”Saint Agathon («bon») se retira au désert de Scété, vers 364, pour mener la vie érémitique, mais ses rapides progrès dans la vertu lui acquirent bientôt une grande renommée parmi les habitants du désert. Nombreux étaient ceux qui venaient lui demander conseil ou qui devenaient ses disciples; c’est pourquoi la tradition nous a transmis de nombreuses et admirables sentences de cet Abba. Fort sage et éclairé par la grâce du discernement spirituel, saint Agathon pratiquait avec austérité jeûnes et mortifications de la chair, et vivait dans un grand dépouillement de tout bien matériel et de tout confort; mais sans toutefois dépasser jamais une juste modération; plus qu’aux labeurs du corps, il portait en effet son soin à l’observation des commandements de Dieu et de la charité envers le prochain. Quand il allait vendre les produits de son travail manuel (paniers tressés) à Alexandrie, il disait en un mot le prix usuel, plus bas que la valeur réelle, et acceptait sans compter ni marchander ce qu’on voulait lui donner. Toujours empressé pour le service de ses voisins et l’accueil des visiteurs, il donnait tout ce qu’il possédait et brûlait d’une si grande charité qu’il allait jusqu’à souhaiter pouvoir échanger son corps avec celui d’un lépreux. Trouvant un jour sur son chemin un étranger pauvre et malade, touché de compassion, il loua une chambre pour lui dans une auberge de la ville, se mit au travail pour l’assister et ne regagna son désert qu’au bout de quatre mois, lorsque le malade fut guéri.

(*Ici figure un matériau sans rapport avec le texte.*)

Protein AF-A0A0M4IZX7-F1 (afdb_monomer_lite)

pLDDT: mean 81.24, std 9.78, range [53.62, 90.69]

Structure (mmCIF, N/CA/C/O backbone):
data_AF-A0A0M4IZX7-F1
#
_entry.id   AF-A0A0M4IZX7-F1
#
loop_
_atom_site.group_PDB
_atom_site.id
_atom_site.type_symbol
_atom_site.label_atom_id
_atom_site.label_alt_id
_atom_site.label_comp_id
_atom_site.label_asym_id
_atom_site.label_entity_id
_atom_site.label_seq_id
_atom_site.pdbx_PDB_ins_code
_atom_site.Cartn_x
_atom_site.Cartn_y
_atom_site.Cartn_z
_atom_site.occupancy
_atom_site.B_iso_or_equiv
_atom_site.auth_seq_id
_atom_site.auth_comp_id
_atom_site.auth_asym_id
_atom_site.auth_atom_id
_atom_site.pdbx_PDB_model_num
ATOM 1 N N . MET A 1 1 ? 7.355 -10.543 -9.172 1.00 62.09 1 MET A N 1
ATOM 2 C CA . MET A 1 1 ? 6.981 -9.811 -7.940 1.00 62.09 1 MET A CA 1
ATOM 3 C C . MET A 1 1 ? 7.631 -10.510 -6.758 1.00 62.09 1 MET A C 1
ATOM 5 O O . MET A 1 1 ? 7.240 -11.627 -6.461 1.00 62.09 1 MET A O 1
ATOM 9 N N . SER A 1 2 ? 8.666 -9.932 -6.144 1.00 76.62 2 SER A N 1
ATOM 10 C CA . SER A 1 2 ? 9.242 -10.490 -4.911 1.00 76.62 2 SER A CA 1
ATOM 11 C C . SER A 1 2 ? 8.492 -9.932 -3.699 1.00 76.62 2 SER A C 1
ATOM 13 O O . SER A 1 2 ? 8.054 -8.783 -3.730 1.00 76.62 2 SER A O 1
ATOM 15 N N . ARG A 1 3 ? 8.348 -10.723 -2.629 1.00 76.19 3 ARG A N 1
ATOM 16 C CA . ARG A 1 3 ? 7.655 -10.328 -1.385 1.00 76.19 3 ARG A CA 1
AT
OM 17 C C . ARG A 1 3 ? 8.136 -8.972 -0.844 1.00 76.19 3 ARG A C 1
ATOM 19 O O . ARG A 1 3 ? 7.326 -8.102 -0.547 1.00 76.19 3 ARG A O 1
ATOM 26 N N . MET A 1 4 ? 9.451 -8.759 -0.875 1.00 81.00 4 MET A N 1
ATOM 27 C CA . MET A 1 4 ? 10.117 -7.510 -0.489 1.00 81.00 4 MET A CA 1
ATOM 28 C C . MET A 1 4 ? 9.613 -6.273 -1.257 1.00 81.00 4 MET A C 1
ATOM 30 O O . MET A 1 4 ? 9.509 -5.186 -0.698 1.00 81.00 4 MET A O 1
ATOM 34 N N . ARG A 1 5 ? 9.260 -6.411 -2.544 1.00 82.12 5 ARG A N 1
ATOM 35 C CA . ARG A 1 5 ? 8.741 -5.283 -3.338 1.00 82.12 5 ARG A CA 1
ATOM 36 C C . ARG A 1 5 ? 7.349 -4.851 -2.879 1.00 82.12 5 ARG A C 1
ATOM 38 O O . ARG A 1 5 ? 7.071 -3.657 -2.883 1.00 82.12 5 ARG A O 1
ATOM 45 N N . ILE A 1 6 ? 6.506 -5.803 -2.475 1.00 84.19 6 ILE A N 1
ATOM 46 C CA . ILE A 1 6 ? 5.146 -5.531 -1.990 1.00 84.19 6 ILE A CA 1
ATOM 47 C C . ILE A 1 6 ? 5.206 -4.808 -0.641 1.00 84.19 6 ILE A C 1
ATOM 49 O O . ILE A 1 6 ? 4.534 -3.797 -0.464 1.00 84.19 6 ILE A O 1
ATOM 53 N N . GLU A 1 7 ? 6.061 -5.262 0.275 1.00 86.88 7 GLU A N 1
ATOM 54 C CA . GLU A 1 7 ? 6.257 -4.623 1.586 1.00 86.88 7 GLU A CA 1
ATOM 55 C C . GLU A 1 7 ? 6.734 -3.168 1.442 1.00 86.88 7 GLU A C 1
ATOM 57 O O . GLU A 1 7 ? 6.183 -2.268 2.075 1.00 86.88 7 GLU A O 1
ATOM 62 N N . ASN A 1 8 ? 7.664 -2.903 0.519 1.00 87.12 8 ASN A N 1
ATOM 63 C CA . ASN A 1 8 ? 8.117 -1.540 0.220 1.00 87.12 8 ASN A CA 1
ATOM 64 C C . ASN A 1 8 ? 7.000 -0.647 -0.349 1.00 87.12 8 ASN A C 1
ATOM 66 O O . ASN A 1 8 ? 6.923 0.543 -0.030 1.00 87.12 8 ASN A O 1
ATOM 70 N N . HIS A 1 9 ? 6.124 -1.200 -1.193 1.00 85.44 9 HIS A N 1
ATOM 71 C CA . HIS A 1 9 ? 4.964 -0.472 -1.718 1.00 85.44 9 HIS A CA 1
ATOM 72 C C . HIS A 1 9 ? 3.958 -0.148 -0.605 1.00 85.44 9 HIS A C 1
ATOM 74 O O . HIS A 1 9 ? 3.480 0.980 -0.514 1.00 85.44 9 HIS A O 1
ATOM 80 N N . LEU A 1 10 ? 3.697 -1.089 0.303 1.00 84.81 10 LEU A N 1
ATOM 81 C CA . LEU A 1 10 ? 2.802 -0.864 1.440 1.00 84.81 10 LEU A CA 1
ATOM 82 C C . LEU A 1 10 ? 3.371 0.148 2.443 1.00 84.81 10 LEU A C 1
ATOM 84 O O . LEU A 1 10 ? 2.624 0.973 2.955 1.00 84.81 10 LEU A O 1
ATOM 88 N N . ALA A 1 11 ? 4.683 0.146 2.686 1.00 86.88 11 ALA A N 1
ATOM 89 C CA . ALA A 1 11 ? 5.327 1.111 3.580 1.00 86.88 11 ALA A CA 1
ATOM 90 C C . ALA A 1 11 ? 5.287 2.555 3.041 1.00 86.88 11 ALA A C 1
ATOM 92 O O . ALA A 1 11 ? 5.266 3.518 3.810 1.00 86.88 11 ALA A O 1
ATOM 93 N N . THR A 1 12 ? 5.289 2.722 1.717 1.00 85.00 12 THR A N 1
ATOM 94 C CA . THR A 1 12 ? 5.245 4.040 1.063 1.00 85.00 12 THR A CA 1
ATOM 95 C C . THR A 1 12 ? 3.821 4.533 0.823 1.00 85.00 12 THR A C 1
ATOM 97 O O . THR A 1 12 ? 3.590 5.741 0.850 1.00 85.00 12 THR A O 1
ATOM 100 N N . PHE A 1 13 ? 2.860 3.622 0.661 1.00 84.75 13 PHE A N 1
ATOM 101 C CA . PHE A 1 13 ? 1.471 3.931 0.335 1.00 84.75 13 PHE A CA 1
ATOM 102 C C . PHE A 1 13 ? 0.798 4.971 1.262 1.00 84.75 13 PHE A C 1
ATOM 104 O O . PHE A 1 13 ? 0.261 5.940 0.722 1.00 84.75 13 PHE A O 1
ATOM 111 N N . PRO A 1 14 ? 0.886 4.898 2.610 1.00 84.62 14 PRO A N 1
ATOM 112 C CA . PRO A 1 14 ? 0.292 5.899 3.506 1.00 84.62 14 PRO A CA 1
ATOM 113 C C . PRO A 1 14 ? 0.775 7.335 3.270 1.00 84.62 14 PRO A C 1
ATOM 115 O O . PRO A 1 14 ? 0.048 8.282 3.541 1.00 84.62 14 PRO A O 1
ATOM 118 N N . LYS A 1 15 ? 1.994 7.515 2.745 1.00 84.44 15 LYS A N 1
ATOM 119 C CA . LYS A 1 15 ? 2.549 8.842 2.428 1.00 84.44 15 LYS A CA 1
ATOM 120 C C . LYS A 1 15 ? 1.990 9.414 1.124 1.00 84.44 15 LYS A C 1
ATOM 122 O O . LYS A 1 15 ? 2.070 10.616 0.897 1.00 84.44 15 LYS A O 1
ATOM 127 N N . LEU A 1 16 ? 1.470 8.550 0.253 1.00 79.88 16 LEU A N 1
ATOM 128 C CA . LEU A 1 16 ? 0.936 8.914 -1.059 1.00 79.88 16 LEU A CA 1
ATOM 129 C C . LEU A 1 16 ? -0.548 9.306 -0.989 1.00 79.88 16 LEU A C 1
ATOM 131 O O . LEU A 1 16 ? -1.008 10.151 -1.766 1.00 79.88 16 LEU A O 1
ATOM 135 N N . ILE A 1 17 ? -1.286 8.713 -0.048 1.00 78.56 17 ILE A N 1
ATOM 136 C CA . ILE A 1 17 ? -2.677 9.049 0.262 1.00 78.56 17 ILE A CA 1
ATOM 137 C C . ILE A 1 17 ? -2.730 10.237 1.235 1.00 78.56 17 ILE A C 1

Pendant trois années saint Agathon garda un caillou dans la bouche afin d’apprendre à garder le silence. Il atteignit par de tels combats une si haute impassibilité qu’il restait imperturbable, comme une colonne de pierre, en recevant les injures ou les louanges. Il enseignait à ses disciples à se garder de la familiarité, comme de la source de tous les péchés, et à se considérer toute leur vie comme des étrangers dans le lieu de leur renoncement. Un jour, des frères voulurent éprouver son humilité et sa célèbre placidité. Ils le traitèrent successivement de débauché, d’orgueilleux, de bavard. À chaque fois l’ancien s’inclinait en disant: «Oui, je suis bien ainsi»; mais quand ils l’accusèrent d’être hérétique, il répondit: «Non, je ne suis pas hérétique!» Comme on lui demandait pourquoi il n’avait refusé que ce dernier grief, il dit: «Les premières accusations je me les fais à moi-même, car cela est utile à mon âme. Mais l’hérésie c’est la séparation de Dieu, et je ne veux pas être séparé de Dieu».
Sur le point de mourir, Abba Agathon demeura trois jours les yeux fixes et grands ouverts. «Où es-tu, Père?» lui demandèrent les frères. Il répondit: «Je me tiens devant le tribunal de Dieu». — «Ne crains-tu pas?» Il répondit: «Jusqu’ici, j’ai fait tout mon possible pour garder les commandements de Dieu; mais je suis homme, comment saurais-je si mes œuvres ont été agréables à Dieu?» — «N’as-tu donc pas confiance dans les œuvres que tu as faites selon Dieu?» — «Je n’aurai confiance, reprit l’ancien, que lorsque j’aurai rencontré Dieu. Autre est, en effet, le jugement de Dieu et autre celui des hommes». Comme ils voulaient encore l’interroger, il leur dit: «Faites-moi la charité, ne me parlez plus, car je n’ai plus de loisir». Et, partant comme quelqu’un qui salue ses amis les plus chers, il mourut dans la joie.